Supplied records: Begin

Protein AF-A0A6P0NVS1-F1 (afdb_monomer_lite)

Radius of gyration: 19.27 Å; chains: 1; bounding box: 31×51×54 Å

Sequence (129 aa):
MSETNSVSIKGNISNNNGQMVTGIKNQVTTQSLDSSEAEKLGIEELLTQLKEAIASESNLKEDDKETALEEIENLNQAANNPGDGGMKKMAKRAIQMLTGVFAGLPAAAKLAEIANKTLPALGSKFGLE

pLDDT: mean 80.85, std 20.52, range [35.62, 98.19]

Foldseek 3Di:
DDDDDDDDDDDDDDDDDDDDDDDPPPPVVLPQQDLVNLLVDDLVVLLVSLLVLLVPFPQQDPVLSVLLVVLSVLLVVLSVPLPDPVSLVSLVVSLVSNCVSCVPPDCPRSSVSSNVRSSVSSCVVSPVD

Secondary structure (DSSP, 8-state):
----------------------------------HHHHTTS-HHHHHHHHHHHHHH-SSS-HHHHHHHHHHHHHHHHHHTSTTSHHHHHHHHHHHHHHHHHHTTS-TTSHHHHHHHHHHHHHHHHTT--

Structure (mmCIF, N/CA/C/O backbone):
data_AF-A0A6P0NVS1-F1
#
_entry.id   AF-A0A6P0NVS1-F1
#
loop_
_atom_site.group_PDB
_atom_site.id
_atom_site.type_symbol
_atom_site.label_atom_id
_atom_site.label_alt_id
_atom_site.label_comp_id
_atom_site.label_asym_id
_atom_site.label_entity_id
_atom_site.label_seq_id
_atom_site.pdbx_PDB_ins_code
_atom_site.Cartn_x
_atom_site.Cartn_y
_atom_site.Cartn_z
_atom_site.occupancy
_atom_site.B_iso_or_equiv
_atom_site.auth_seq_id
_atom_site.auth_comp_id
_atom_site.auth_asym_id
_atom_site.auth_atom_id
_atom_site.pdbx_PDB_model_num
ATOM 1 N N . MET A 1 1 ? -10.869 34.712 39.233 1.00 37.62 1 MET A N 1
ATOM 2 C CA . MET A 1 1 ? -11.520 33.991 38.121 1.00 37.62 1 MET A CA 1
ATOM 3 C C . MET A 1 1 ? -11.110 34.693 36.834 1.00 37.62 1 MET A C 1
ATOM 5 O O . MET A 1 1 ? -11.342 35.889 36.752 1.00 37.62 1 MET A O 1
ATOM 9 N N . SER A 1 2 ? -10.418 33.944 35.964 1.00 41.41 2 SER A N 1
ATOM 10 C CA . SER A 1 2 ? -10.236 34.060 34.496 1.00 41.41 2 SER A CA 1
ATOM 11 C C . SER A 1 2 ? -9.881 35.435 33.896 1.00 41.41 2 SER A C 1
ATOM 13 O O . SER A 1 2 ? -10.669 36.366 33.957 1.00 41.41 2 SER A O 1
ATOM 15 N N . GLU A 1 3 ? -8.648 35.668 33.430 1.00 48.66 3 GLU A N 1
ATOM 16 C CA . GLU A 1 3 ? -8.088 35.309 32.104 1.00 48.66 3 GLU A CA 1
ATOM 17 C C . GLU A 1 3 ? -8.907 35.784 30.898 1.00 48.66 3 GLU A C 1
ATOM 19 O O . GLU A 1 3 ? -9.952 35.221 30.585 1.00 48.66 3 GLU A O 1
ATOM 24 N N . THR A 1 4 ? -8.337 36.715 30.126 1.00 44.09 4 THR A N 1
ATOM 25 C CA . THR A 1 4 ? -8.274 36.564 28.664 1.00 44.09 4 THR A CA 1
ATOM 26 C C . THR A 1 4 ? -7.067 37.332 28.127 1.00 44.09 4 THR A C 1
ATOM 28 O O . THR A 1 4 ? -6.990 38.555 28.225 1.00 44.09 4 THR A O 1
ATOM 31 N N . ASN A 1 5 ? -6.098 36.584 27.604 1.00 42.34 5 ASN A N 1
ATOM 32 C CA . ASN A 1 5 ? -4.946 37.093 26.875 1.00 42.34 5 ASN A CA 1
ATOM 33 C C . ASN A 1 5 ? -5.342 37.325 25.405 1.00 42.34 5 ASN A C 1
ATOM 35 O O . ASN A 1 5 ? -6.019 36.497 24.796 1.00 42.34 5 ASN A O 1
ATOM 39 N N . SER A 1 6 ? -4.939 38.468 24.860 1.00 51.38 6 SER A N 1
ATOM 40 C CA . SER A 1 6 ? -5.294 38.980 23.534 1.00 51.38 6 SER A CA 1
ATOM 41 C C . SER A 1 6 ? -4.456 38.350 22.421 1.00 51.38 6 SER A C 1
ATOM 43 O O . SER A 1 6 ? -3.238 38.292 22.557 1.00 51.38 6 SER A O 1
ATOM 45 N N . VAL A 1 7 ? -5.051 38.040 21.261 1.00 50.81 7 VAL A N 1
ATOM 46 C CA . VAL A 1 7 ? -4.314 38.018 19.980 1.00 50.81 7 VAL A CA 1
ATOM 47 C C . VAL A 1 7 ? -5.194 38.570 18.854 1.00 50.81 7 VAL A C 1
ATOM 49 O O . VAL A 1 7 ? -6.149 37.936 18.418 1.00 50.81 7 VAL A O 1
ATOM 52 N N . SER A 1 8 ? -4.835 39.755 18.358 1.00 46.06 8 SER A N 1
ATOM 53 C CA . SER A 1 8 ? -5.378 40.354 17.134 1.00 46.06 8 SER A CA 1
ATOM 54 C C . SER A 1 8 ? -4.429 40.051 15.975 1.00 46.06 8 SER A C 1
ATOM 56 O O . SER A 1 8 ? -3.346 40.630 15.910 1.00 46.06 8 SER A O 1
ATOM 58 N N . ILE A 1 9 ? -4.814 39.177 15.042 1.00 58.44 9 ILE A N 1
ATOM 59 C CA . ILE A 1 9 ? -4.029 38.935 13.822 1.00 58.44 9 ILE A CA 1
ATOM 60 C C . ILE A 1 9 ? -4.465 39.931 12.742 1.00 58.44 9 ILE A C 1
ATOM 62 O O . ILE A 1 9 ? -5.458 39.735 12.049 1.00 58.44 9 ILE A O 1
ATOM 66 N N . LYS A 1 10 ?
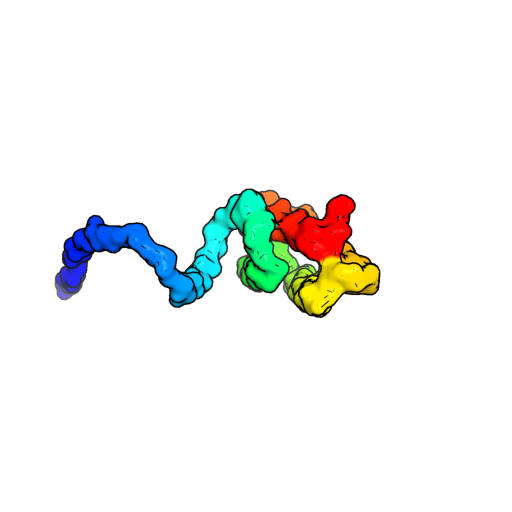 -3.701 41.020 12.601 1.00 50.16 10 LYS A N 1
ATOM 67 C CA . LYS A 1 10 ? -3.670 41.852 11.388 1.00 50.16 10 LYS A CA 1
ATOM 68 C C . LYS A 1 10 ? -2.538 41.340 10.496 1.00 50.16 10 LYS A C 1
ATOM 70 O O . LYS A 1 10 ? -1.379 41.653 10.743 1.00 50.16 10 LYS A O 1
ATOM 75 N N . GLY A 1 11 ? -2.875 40.548 9.482 1.00 35.62 11 GLY A N 1
ATOM 76 C CA . GLY A 1 11 ? -1.939 40.065 8.464 1.00 35.62 11 GLY A CA 1
ATOM 77 C C . GLY A 1 11 ? -2.288 40.638 7.095 1.00 35.62 11 GLY A C 1
ATOM 78 O O . GLY A 1 11 ? -3.296 40.271 6.504 1.00 35.62 11 GLY A O 1
ATOM 79 N N . ASN A 1 12 ? -1.457 41.556 6.616 1.00 43.94 12 ASN A N 1
ATOM 80 C CA . ASN A 1 12 ? -1.513 42.168 5.294 1.00 43.94 12 ASN A CA 1
ATOM 81 C C . ASN A 1 12 ? -0.865 41.200 4.284 1.00 43.94 12 ASN A C 1
ATOM 83 O O . ASN A 1 12 ? 0.341 40.983 4.374 1.00 43.94 12 ASN A O 1
ATOM 87 N N . ILE A 1 13 ? -1.612 40.605 3.346 1.00 58.81 13 ILE A N 1
ATOM 88 C CA . ILE A 1 13 ? -1.012 39.788 2.274 1.00 58.81 13 ILE A CA 1
ATOM 89 C C . ILE A 1 13 ? -0.812 40.683 1.053 1.00 58.81 13 ILE A C 1
ATOM 91 O O . ILE A 1 13 ? -1.756 41.002 0.334 1.00 58.81 13 ILE A O 1
ATOM 95 N N . SER A 1 14 ? 0.434 41.105 0.848 1.00 48.75 14 SER A N 1
ATOM 96 C CA . SER A 1 14 ? 0.889 41.795 -0.354 1.00 48.75 14 SER A CA 1
ATOM 97 C C . SER A 1 14 ? 2.080 41.
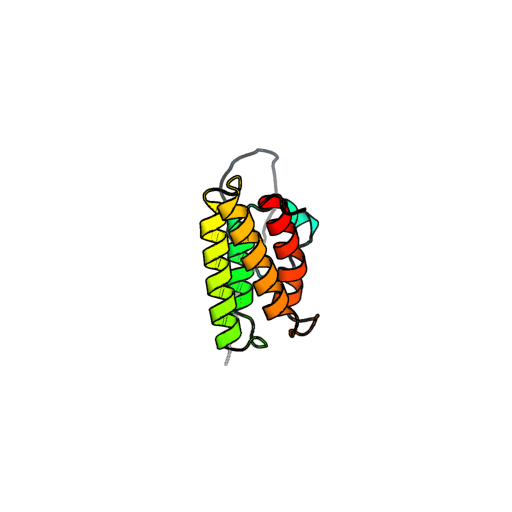047 -0.953 1.00 48.75 14 SER A C 1
ATOM 99 O O . SER A 1 14 ? 3.101 40.885 -0.289 1.00 48.75 14 SER A O 1
ATOM 101 N N . ASN A 1 15 ? 1.923 40.705 -2.234 1.00 42.69 15 ASN A N 1
ATOM 102 C CA . ASN A 1 15 ? 2.951 40.647 -3.275 1.00 42.69 15 ASN A CA 1
ATOM 103 C C . ASN A 1 15 ? 3.765 39.347 -3.514 1.00 42.69 15 ASN A C 1
ATOM 105 O O . ASN A 1 15 ? 4.587 38.945 -2.700 1.00 42.69 15 ASN A O 1
ATOM 109 N N . ASN A 1 16 ? 3.633 38.839 -4.750 1.00 46.72 16 ASN A N 1
ATOM 110 C CA . ASN A 1 16 ? 4.662 38.764 -5.813 1.00 46.72 16 ASN A CA 1
ATOM 111 C C . ASN A 1 16 ? 4.919 37.378 -6.437 1.00 46.72 16 ASN A C 1
ATOM 113 O O . ASN A 1 16 ? 5.244 36.408 -5.760 1.00 46.72 16 ASN A O 1
ATOM 117 N N . ASN A 1 17 ? 4.846 37.334 -7.772 1.00 62.06 17 ASN A N 1
ATOM 118 C CA . ASN A 1 17 ? 5.301 36.225 -8.610 1.00 62.06 17 ASN A CA 1
ATOM 119 C C . ASN A 1 17 ? 6.836 36.122 -8.562 1.00 62.06 17 ASN A C 1
ATOM 121 O O . ASN A 1 17 ? 7.526 37.064 -8.946 1.00 62.06 17 ASN A O 1
ATOM 125 N N . GLY A 1 18 ? 7.367 34.955 -8.195 1.00 39.19 18 GLY A N 1
ATOM 126 C CA . GLY A 1 18 ? 8.789 34.636 -8.322 1.00 39.19 18 GLY A CA 1
ATOM 127 C C . GLY A 1 18 ? 9.093 33.235 -7.801 1.00 39.19 18 GLY A C 1
ATOM 128 O O . GLY A 1 18 ? 8.969 32.976 -6.611 1.00 39.19 18 GLY A O 1
ATOM 129 N N . GLN A 1 19 ? 9.464 32.324 -8.700 1.00 63.94 19 GLN A N 1
ATOM 130 C CA . GLN A 1 19 ? 9.948 30.986 -8.364 1.00 63.94 19 GLN A CA 1
ATOM 131 C C . GLN A 1 19 ? 11.123 31.072 -7.375 1.00 63.94 19 GLN A C 1
ATOM 133 O O . GLN A 1 19 ? 12.144 31.675 -7.696 1.00 63.94 19 GLN A O 1
ATOM 138 N N . MET A 1 20 ? 11.010 30.424 -6.213 1.00 43.28 20 MET A N 1
ATOM 139 C CA . MET A 1 20 ? 12.161 29.951 -5.443 1.00 43.28 20 MET A CA 1
ATOM 140 C C . MET A 1 20 ? 11.760 28.739 -4.592 1.00 43.28 20 MET A C 1
ATOM 142 O O . MET A 1 20 ? 10.711 28.699 -3.958 1.00 43.28 20 MET A O 1
ATOM 146 N N . VAL A 1 21 ? 12.614 27.729 -4.686 1.00 49.31 21 VAL A N 1
ATOM 147 C CA . VAL A 1 21 ? 12.484 26.338 -4.256 1.00 49.31 21 VAL A CA 1
ATOM 148 C C . VAL A 1 21 ? 12.589 26.172 -2.735 1.00 49.31 21 VAL A C 1
ATOM 150 O O . VAL A 1 21 ? 13.282 26.928 -2.061 1.00 49.31 21 VAL A O 1
ATOM 153 N N . THR A 1 22 ? 11.995 25.078 -2.249 1.00 44.38 22 THR A N 1
ATOM 154 C CA . THR A 1 22 ? 12.290 24.415 -0.968 1.00 44.38 22 THR A CA 1
ATOM 155 C C . THR A 1 22 ? 11.651 25.041 0.269 1.00 44.38 22 THR A C 1
ATOM 157 O O . THR A 1 22 ? 12.234 25.727 1.100 1.00 44.38 22 THR A O 1
ATOM 160 N N . GLY A 1 23 ? 10.376 24.718 0.404 1.00 37.56 23 GLY A N 1
ATOM 161 C CA . GLY A 1 23 ? 9.621 24.884 1.628 1.00 37.56 23 GLY A CA 1
ATOM 162 C C . GLY A 1 23 ? 8.402 23.987 1.589 1.00 37.56 23 GLY A C 1
ATOM 163 O O . GLY A 1 23 ? 7.322 24.437 1.962 1.00 37.56 23 GLY A O 1
ATOM 164 N N . ILE A 1 24 ? 8.548 22.743 1.108 1.00 47.34 24 ILE A N 1
ATOM 165 C CA . ILE A 1 24 ? 7.543 21.719 1.379 1.00 47.34 24 ILE A CA 1
ATOM 166 C C . ILE A 1 24 ? 7.658 21.466 2.880 1.00 47.34 24 ILE A C 1
ATOM 168 O O . ILE A 1 24 ? 8.391 20.604 3.355 1.00 47.34 24 ILE A O 1
ATOM 172 N N . LYS A 1 25 ? 6.981 22.300 3.670 1.00 40.31 25 LYS A N 1
ATOM 173 C CA . LYS A 1 25 ? 6.454 21.828 4.935 1.00 40.31 25 LYS A CA 1
ATOM 174 C C . LYS A 1 25 ? 5.586 20.648 4.527 1.00 40.31 25 LYS A C 1
ATOM 176 O O . LYS A 1 25 ? 4.468 20.862 4.069 1.00 40.31 
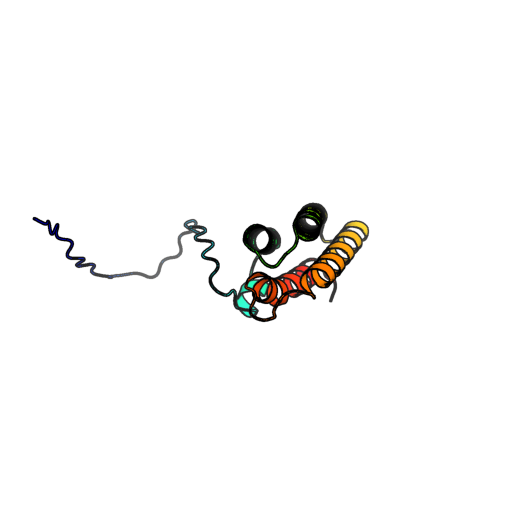25 LYS A O 1
ATOM 181 N N . ASN A 1 26 ? 6.129 19.441 4.676 1.00 40.41 26 ASN A N 1
ATOM 182 C CA . ASN A 1 26 ? 5.388 18.208 4.900 1.00 40.41 26 ASN A CA 1
ATOM 183 C C . ASN A 1 26 ? 4.502 18.432 6.137 1.00 40.41 26 ASN A C 1
ATOM 185 O O . ASN A 1 26 ? 4.715 17.876 7.207 1.00 40.41 26 ASN A O 1
ATOM 189 N N . GLN A 1 27 ? 3.505 19.303 6.022 1.00 42.47 27 GLN A N 1
ATOM 190 C CA . GLN A 1 27 ? 2.240 19.034 6.655 1.00 42.47 27 GLN A CA 1
ATOM 191 C C . GLN A 1 27 ? 1.662 17.927 5.790 1.00 42.47 27 GLN A C 1
ATOM 193 O O . GLN A 1 27 ? 0.907 18.188 4.860 1.00 42.47 27 GLN A O 1
ATOM 198 N N . VAL A 1 28 ? 2.057 16.683 6.084 1.00 47.50 28 VAL A N 1
ATOM 199 C CA . VAL A 1 28 ? 1.214 15.534 5.766 1.00 47.50 28 VAL A CA 1
ATOM 200 C C . VAL A 1 28 ? 0.019 15.650 6.707 1.00 47.50 28 VAL A C 1
ATOM 202 O O . VAL A 1 28 ? -0.141 14.950 7.699 1.00 47.50 28 VAL A O 1
ATOM 205 N N . THR A 1 29 ? -0.786 16.682 6.479 1.00 43.94 29 THR A N 1
ATOM 206 C CA . THR A 1 29 ? -2.146 16.701 6.957 1.00 43.94 29 THR A CA 1
ATOM 207 C C . THR A 1 29 ? -2.772 15.566 6.179 1.00 43.94 29 THR A C 1
ATOM 209 O O . THR A 1 29 ? -2.764 15.592 4.952 1.00 43.94 29 THR A O 1
ATOM 212 N N . THR A 1 30 ? -3.302 14.567 6.869 1.00 48.88 30 THR A N 1
ATOM 213 C CA . THR A 1 30 ? -4.111 13.474 6.313 1.00 48.88 30 THR A CA 1
ATOM 214 C C . THR A 1 30 ? -5.426 13.993 5.689 1.00 48.88 30 THR A C 1
ATOM 216 O O . THR A 1 30 ? -6.475 13.353 5.747 1.00 48.88 30 THR A O 1
ATOM 219 N N . GLN A 1 31 ? -5.402 15.184 5.085 1.00 52.06 31 GLN A N 1
ATOM 220 C CA . GLN A 1 31 ? -6.419 15.722 4.204 1.00 52.06 31 GLN A CA 1
ATOM 221 C C . GLN A 1 31 ? -6.579 14.765 3.026 1.00 52.06 31 GLN A C 1
ATOM 223 O O . GLN A 1 31 ? -5.646 14.086 2.612 1.00 52.06 31 GLN A O 1
ATOM 228 N N . SER A 1 32 ? -7.818 14.600 2.572 1.00 59.31 32 SER A N 1
ATOM 229 C CA . SER A 1 32 ? -8.142 13.728 1.443 1.00 59.31 32 SER A CA 1
ATOM 230 C C . SER A 1 32 ? -7.252 14.073 0.251 1.00 59.31 32 SER A C 1
ATOM 232 O O . SER A 1 32 ? -7.356 15.172 -0.277 1.00 59.31 32 SER A O 1
ATOM 234 N N . LEU A 1 33 ? -6.360 13.154 -0.128 1.00 66.06 33 LEU A N 1
ATOM 235 C CA . LEU A 1 33 ? -5.635 13.228 -1.392 1.00 66.06 33 LEU A CA 1
ATOM 236 C C . LEU A 1 33 ? -6.657 13.159 -2.511 1.00 66.06 33 LEU A C 1
ATOM 238 O O . LEU A 1 33 ? -7.450 12.226 -2.516 1.00 66.06 33 LEU A O 1
ATOM 242 N N . ASP A 1 34 ? -6.655 14.066 -3.474 1.00 71.25 34 ASP A N 1
ATOM 243 C CA . ASP A 1 34 ? -7.413 13.850 -4.706 1.00 71.25 34 ASP A CA 1
ATOM 244 C C . ASP A 1 34 ? -6.662 12.887 -5.635 1.00 71.25 34 ASP A C 1
ATOM 246 O O . ASP A 1 34 ? -5.432 12.837 -5.637 1.00 71.25 34 ASP A O 1
ATOM 250 N N . SER A 1 35 ? -7.379 12.120 -6.463 1.00 70.19 35 SER A N 1
ATOM 251 C CA . SER A 1 35 ? -6.747 11.149 -7.374 1.00 70.19 35 SER A CA 1
ATOM 252 C C . SER A 1 35 ? -5.755 11.814 -8.340 1.00 70.19 35 SER A C 1
ATOM 254 O O . SER A 1 35 ? -4.655 11.308 -8.527 1.00 70.19 35 SER A O 1
ATOM 256 N N . SER A 1 36 ? -6.092 13.001 -8.868 1.00 71.12 36 SER A N 1
ATOM 257 C CA . SER A 1 36 ? -5.188 13.781 -9.734 1.00 71.12 36 SER A CA 1
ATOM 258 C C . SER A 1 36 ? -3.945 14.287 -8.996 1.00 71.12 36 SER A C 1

Supplied records: End

[Work order]:
Give back exactly the lines above starting at the line where "ATOM 40 C CA" appears and ending at the line where "ATOM 43 O O" appears, both included, with no other lines.

[Reply]:
ATOM 40 C CA . SER A 1 6 ? -5.294 38.980 23.534 1.00 51.38 6 SER A CA 1
ATOM 41 C C . SER A 1 6 ? -4.456 38.350 22.421 1.00 51.38 6 SER A C 1
ATOM 43 O O . SER A 1 6 ? -3.238 38.292 22.557 1.00 51.38 6 SER A O 1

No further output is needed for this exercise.